MATERIAL SHOWN: Begin

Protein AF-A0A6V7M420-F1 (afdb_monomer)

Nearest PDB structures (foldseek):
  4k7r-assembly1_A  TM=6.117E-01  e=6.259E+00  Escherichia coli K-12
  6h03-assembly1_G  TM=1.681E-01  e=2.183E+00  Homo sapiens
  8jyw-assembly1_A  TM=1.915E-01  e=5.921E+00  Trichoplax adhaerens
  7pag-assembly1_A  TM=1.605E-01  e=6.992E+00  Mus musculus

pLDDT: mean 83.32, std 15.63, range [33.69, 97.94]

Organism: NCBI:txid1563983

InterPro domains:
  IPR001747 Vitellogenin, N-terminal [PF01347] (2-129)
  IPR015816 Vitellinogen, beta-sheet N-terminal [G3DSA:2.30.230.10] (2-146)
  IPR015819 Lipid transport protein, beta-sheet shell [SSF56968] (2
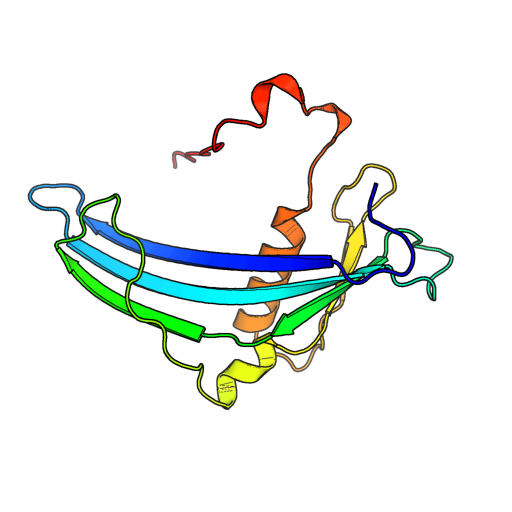-132)
  IPR050733 Vitellogenin/Apolipophorin [PTHR23345] (2-128)

Radius of gyration: 17.58 Å; Cα contacts (8 Å, |Δi|>4): 234; chains: 1; bounding box: 36×35×54 Å

Mean predicted aligned error: 7.97 Å

Sequence (146 aa):
PFPQDKVVTYKYVGDVKAGTIEPAPYASEFGISAYLHLKQDKRDAAHPNTFIAALSNVESGVYNGVSNVQDGYEVYDSIPEAAKIIEHPFAIVYDDLGRLLGVRINHQEPGWSKNMKKAIASMFNVDLHQLDLATLTKPKSFIANE

Structure (mmCIF, N/CA/C/O backbone):
data_AF-A0A6V7M420-F1
#
_entry.id   AF-A0A6V7M420-F1
#
loop_
_atom_site.group_PDB
_atom_site.id
_atom_site.type_symbol
_atom_site.label_atom_id
_atom_site.label_alt_id
_atom_site.label_comp_id
_atom_site.label_asym_id
_atom_site.label_entity_id
_atom_site.label_seq_id
_atom_site.pdbx_PDB_ins_code
_atom_site.Cartn_x
_atom_site.Cartn_y
_atom_site.Cartn_z
_atom_site.occupancy
_atom_site.B_iso_or_equiv
_atom_site.auth_seq_id
_atom_site.auth_comp_id
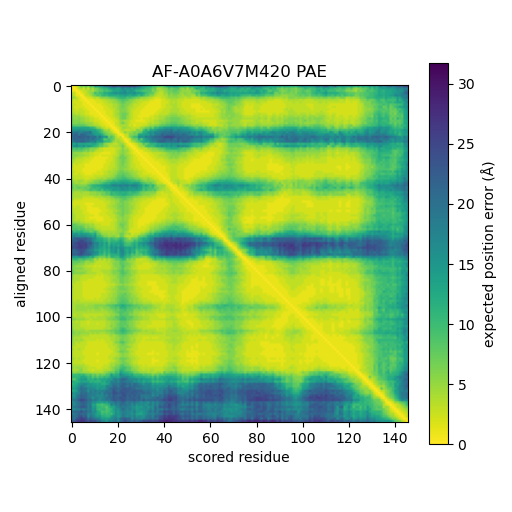
_atom_site.auth_asym_id
_atom_site.auth_atom_id
_atom_site.pdbx_PDB_model_num
ATOM 1 N N . PRO A 1 1 ? -18.720 5.451 4.525 1.00 62.94 1 PRO A N 1
ATOM 2 C CA . PRO A 1 1 ? -18.361 4.966 5.883 1.00 62.94 1 PRO A CA 1
ATOM 3 C C . PRO A 1 1 ? -17.649 3.605 5.821 1.00 62.94 1 PRO A C 1
ATOM 5 O O . PRO A 1 1 ? -18.130 2.715 5.123 1.00 62.94 1 PRO A O 1
ATOM 8 N N . PHE A 1 2 ? -16.509 3.454 6.506 1.00 73.69 2 PHE A N 1
ATOM 9 C CA . PHE A 1 2 ? -15.787 2.175 6.584 1.00 73.69 2 PHE A CA 1
ATOM 10 C C . PHE A 1 2 ? -16.604 1.153 7.401 1.00 73.69 2 PHE A C 1
ATOM 12 O O . PHE A 1 2 ? -17.187 1.535 8.420 1.00 73.69 2 PHE A O 1
ATOM 19 N N . PRO A 1 3 ? -16.701 -0.122 6.981 1.00 80.44 3 PRO A N 1
ATOM 20 C CA . PRO A 1 3 ? -17.501 -1.105 7.698 1.00 80.44 3 PRO A CA 1
ATOM 21 C C . PRO A 1 3 ? -16.876 -1.428 9.059 1.00 80.44 3 PRO A C 1
ATOM 23 O O . PRO A 1 3 ? -15.730 -1.867 9.152 1.00 80.44 3 PRO A O 1
ATOM 26 N N . GLN A 1 4 ? -17.655 -1.228 10.121 1.00 81.69 4 GLN A N 1
ATOM 27 C CA . GLN A 1 4 ? -17.197 -1.485 11.483 1.00 81.69 4 GLN A CA 1
ATOM 28 C C . GLN A 1 4 ? -16.937 -2.976 11.709 1.00 81.69 4 GLN A C 1
ATOM 30 O O . GLN A 1 4 ? -17.686 -3.826 11.227 1.00 81.69 4 GLN A O 1
ATOM 35 N N . ASP A 1 5 ? -15.861 -3.274 12.440 1.00 83.50 5 ASP A N 1
ATOM 36 C CA . ASP A 1 5 ? -15.441 -4.628 12.840 1.00 83.50 5 ASP A CA 1
ATOM 37 C C . ASP A 1 5 ? -15.187 -5.606 11.684 1.00 83.50 5 ASP A C 1
ATOM 39 O O . ASP A 1 5 ? -15.040 -6.810 11.898 1.00 83.50 5 ASP A O 1
ATOM 43 N N . LYS A 1 6 ? -15.066 -5.095 10.455 1.00 90.88 6 LYS A N 1
ATOM 44 C CA . LYS A 1 6 ? -14.725 -5.885 9.273 1.00 90.88 6 LYS A CA 1
ATOM 45 C C . LYS A 1 6 ? -13.334 -5.533 8.768 1.00 90.88 6 LYS A C 1
ATOM 47 O O . LYS A 1 6 ? -12.864 -4.404 8.903 1.00 90.88 6 LYS A O 1
ATOM 52 N N . VAL A 1 7 ? -12.692 -6.530 8.169 1.00 94.19 7 VAL A N 1
ATOM 53 C CA . VAL A 1 7 ? -11.508 -6.321 7.339 1.00 94.19 7 VAL A CA 1
ATOM 54 C C . VAL A 1 7 ? -11.993 -6.083 5.919 1.00 94.19 7 VAL A C 1
ATOM 56 O O . VAL A 1 7 ? -12.731 -6.905 5.374 1.00 94.19 7 VAL A O 1
ATOM 59 N N . VAL A 1 8 ? -11.592 -4.966 5.324 1.00 94.62 8 VAL A N 1
ATOM 60 C CA . VAL A 1 8 ? -11.808 -4.713 3.898 1.00 94.62 8 VAL A CA 1
ATOM 61 C C . VAL A 1 8 ? -10.536 -5.092 3.162 1.00 94.62 8 VAL A C 1
ATOM 63 O O . VAL A 1 8 ? -9.449 -4.690 3.569 1.00 94.62 8 VAL A O 1
ATOM 66 N N . THR A 1 9 ? -10.676 -5.882 2.101 1.00 95.88 9 THR A N 1
ATOM 67 C CA . THR A 1 9 ? -9.551 -6.318 1.271 1.00 95.88 9 THR A CA 1
ATOM 68 C C . THR A 1 9 ? -9.686 -5.712 -0.115 1.00 95.88 9 THR A C 1
ATOM 70 O O . THR A 1 9 ? -10.712 -5.889 -0.769 1.00 95.88 9 THR A O 1
ATOM 73 N N . TYR A 1 10 ? -8.648 -5.008 -0.553 1.00 94.69 10 TYR A N 1
ATOM 74 C CA . TYR A 1 10 ? -8.535 -4.420 -1.881 1.00 94.69 10 TYR A CA 1
ATOM 75 C C . TYR A 1 10 ? -7.463 -5.155 -2.679 1.00 94.69 10 TYR A C 1
ATOM 77 O O . TYR A 1 10 ? -6.445 -5.560 -2.119 1.00 94.69 10 TYR A O 1
ATOM 85 N N . LYS A 1 11 ? -7.652 -5.275 -3.996 1.00 94.50 11 LYS A N 1
ATOM 86 C CA . LYS A 1 11 ? -6.536 -5.569 -4.898 1.00 94.50 11 LYS A CA 1
ATOM 87 C C . LYS A 1 11 ? -5.744 -4.277 -5.084 1.00 94.50 11 LYS A C 1
ATOM 89 O O . LYS A 1 11 ? -6.298 -3.289 -5.561 1.00 94.50 11 LYS A O 1
ATOM 94 N N . TYR A 1 12 ? -4.482 -4.282 -4.677 1.00 93.50 12 TYR A N 1
ATOM 95 C CA . TYR A 1 12 ? -3.558 -3.170 -4.849 1.00 93.50 12 TYR A CA 1
ATOM 96 C C . TYR A 1 12 ? -2.642 -3.460 -6.037 1.00 93.50 12 TYR A C 1
ATOM 98 O O . TYR A 1 12 ? -2.065 -4.544 -6.139 1.00 93.50 12 TYR A O 1
ATOM 106 N N . VAL A 1 13 ? -2.532 -2.492 -6.940 1.00 91.25 13 VAL A N 1
ATOM 107 C CA . VAL A 1 13 ? -1.597 -2.514 -8.063 1.00 91.25 13 VAL A CA 1
ATOM 108 C C . VAL A 1 13 ? -0.950 -1.141 -8.125 1.00 91.25 13 VAL A C 1
ATOM 110 O O . VAL A 1 13 ? -1.649 -0.129 -8.067 1.00 91.25 13 VAL A O 1
ATOM 113 N N . GLY A 1 14 ? 0.372 -1.117 -8.206 1.00 88.94 14 GLY A N 1
ATOM 114 C CA . GLY A 1 14 ? 1.138 0.089 -8.477 1.00 88.94 14 GLY A CA 1
ATOM 115 C C . GLY A 1 14 ? 2.190 -0.212 -9.526 1.00 88.94 14 GLY A C 1
ATOM 116 O O . GLY A 1 14 ? 2.800 -1.278 -9.501 1.00 88.94 14 GLY A O 1
ATOM 117 N N . ASP A 1 15 ? 2.418 0.720 -10.435 1.00 88.00 15 ASP A N 1
ATOM 118 C CA . ASP A 1 15 ? 3.480 0.618 -11.421 1.00 88.00 15 ASP A CA 1
ATOM 119 C C . ASP A 1 15 ? 4.182 1.963 -11.593 1.00 88.00 15 ASP A C 1
ATOM 121 O O . ASP A 1 15 ? 3.647 3.030 -11.282 1.00 88.00 15 ASP A O 1
ATOM 125 N N . VAL A 1 16 ? 5.434 1.886 -12.024 1.00 85.50 16 VAL A N 1
ATOM 126 C CA . VAL A 1 16 ? 6.220 3.025 -12.473 1.00 85.50 16 VAL A CA 1
ATOM 127 C C . VAL A 1 16 ? 6.801 2.677 -13.830 1.00 85.50 16 VAL A C 1
ATOM 129 O O . VAL A 1 16 ? 7.348 1.591 -14.019 1.00 85.50 16 VAL A O 1
ATOM 132 N N . LYS A 1 17 ? 6.681 3.606 -14.775 1.00 85.31 17 LYS A N 1
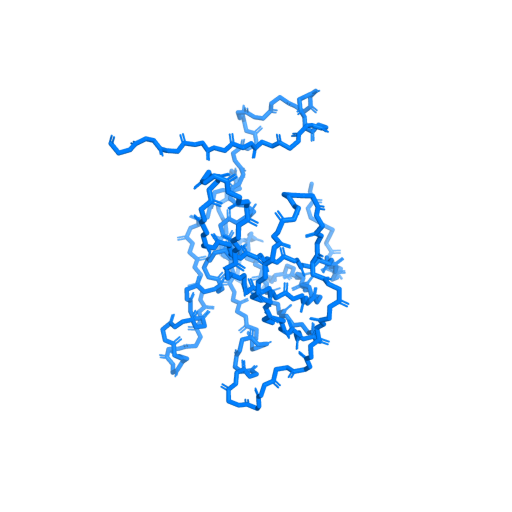ATOM 133 C CA . LYS A 1 17 ? 7.177 3.461 -16.141 1.00 85.31 17 LYS A CA 1
ATOM 134 C C . LYS A 1 17 ? 8.120 4.618 -16.441 1.00 85.31 17 LYS A C 1
ATOM 136 O O . LYS A 1 17 ? 7.770 5.776 -16.221 1.00 85.31 17 LYS A O 1
ATOM 141 N N . ALA A 1 18 ? 9.311 4.309 -16.934 1.00 85.12 18 ALA A N 1
ATOM 142 C CA . ALA A 1 18 ? 10.288 5.283 -17.401 1.00 85.12 18 ALA A CA 1
ATOM 143 C C . ALA A 1 18 ? 10.665 4.934 -18.842 1.00 85.12 18 ALA A C 1
ATOM 145 O O . ALA A 1 18 ? 11.132 3.828 -19.112 1.00 85.12 18 ALA A O 1
ATOM 146 N N . GLY A 1 19 ? 10.446 5.856 -19.776 1.00 82.75 19 GLY A N 1
ATOM 147 C CA . GLY A 1 19 ? 10.561 5.546 -21.196 1.00 82.75 19 GLY A CA 1
ATOM 148 C C . GLY A 1 19 ? 10.496 6.758 -22.113 1.00 82.75 19 GLY A C 1
ATOM 149 O O . GLY A 1 19 ? 10.334 7.891 -21.663 1.00 82.75 19 GLY A O 1
ATOM 150 N N . THR A 1 20 ? 10.620 6.502 -23.412 1.00 78.75 20 THR A N 1
ATOM 151 C CA . THR A 1 20 ? 10.439 7.500 -24.472 1.00 78.75 20 THR A CA 1
ATOM 152 C C . THR A 1 20 ? 9.061 7.348 -25.092 1.00 78.75 20 THR A C 1
ATOM 154 O O . THR A 1 20 ? 8.619 6.228 -25.321 1.00 78.75 20 THR A O 1
ATOM 157 N N . ILE A 1 21 ? 8.387 8.461 -25.386 1.00 70.06 21 ILE A N 1
ATOM 158 C CA . ILE A 1 21 ? 7.113 8.452 -26.128 1.00 70.06 21 ILE A CA 1
ATOM 159 C C . ILE A 1 21 ? 7.382 8.451 -27.644 1.00 70.06 21 ILE A C 1
ATOM 161 O O . ILE A 1 21 ? 6.676 7.787 -28.398 1.00 70.06 21 ILE A O 1
ATOM 165 N N . GLU A 1 22 ? 8.447 9.124 -28.087 1.00 68.38 22 GLU A N 1
ATOM 166 C CA . GLU A 1 22 ? 8.865 9.225 -29.490 1.00 68.38 22 GLU A CA 1
ATOM 167 C C . GLU A 1 22 ? 10.349 8.848 -29.659 1.00 68.38 22 GLU A C 1
ATOM 169 O O . GLU A 1 22 ? 11.135 9.067 -28.732 1.00 68.38 22 GLU A O 1
ATOM 174 N N . PRO A 1 23 ? 10.776 8.319 -30.829 1.00 65.06 23 PRO A N 1
ATOM 175 C CA . PRO A 1 23 ? 9.977 7.969 -32.015 1.00 65.06 23 PRO A CA 1
ATOM 176 C C . PRO A 1 23 ? 9.306 6.583 -31.937 1.00 65.06 23 PRO A C 1
ATOM 178 O O . PRO A 1 23 ? 8.488 6.255 -32.791 1.00 65.06 23 PRO A O 1
ATOM 181 N N . ALA A 1 24 ? 9.639 5.771 -30.929 1.00 64.25 24 ALA A N 1
ATOM 182 C CA . ALA A 1 24 ? 8.966 4.511 -30.627 1.00 64.25 24 ALA A CA 1
ATOM 183 C C . ALA A 1 24 ? 8.806 4.371 -29.106 1.00 64.25 24 ALA A C 1
ATOM 185 O O . ALA A 1 24 ? 9.744 4.707 -28.371 1.00 64.25 24 ALA A O 1
ATOM 186 N N . PRO A 1 25 ? 7.648 3.886 -28.625 1.00 73.31 25 PRO A N 1
ATOM 187 C CA . PRO A 1 25 ? 7.404 3.783 -27.205 1.00 73.31 25 PRO A CA 1
ATOM 188 C C . PRO A 1 25 ? 8.200 2.614 -26.634 1.00 73.31 25 PRO A C 1
ATOM 190 O O . PRO A 1 25 ? 7.962 1.446 -26.941 1.00 73.31 25 PRO A O 1
ATOM 193 N N . TYR A 1 26 ? 9.184 2.944 -25.813 1.00 78.88 26 TYR A N 1
ATOM 194 C CA . TYR A 1 26 ? 10.021 1.975 -25.125 1.00 78.88 26 TYR A CA 1
ATOM 195 C C . TYR A 1 26 ? 10.067 2.363 -23.660 1.00 78.88 26 TYR A C 1
ATOM 197 O O . TYR A 1 26 ? 10.348 3.522 -23.349 1.00 78.88 26 TYR A O 1
ATOM 205 N N . ALA A 1 27 ? 9.783 1.419 -22.768 1.00 81.81 27 ALA A N 1
ATOM 206 C CA . ALA A 1 27 ? 9.747 1.687 -21.341 1.00 81.81 27 ALA A CA 1
ATOM 207 C C . ALA A 1 27 ? 10.458 0.594 -20.549 1.00 81.81 27 ALA A C 1
ATOM 209 O O . ALA A 1 27 ? 10.317 -0.601 -20.811 1.00 81.81 27 ALA A O 1
ATOM 210 N N . SER A 1 28 ? 11.214 1.043 -19.551 1.00 83.50 28 SER A N 1
ATOM 211 C CA . SER A 1 28 ? 11.539 0.248 -18.377 1.00 83.50 28 SER A CA 1
ATOM 212 C C . SER A 1 28 ? 10.434 0.474 -17.364 1.00 83.50 28 SER A C 1
ATOM 214 O O . SER A 1 28 ? 10.187 1.602 -16.936 1.00 83.50 28 SER A O 1
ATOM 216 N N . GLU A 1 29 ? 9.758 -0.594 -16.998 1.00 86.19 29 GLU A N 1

MATERIAL SHOWN: End

### PROBLEM TO SOLVE
In the entries above, one line contains "ATOM 108 C C" and another contains "ATOM 113 N N". Reproduce exactly those two lines and the lines between them, nothing else.

### RESULT
ATOM 108 C C . VAL A 1 13 ? -0.950 -1.141 -8.125 1.00 91.25 13 VAL A C 1
ATOM 110 O O . VAL A 1 13 ? -1.649 -0.129 -8.067 1.00 91.25 13 VAL A O 1
ATOM 113 N N . GLY A 1 14 ? 0.372 -1.117 -8.206 1.00 88.94 14 GLY A N 1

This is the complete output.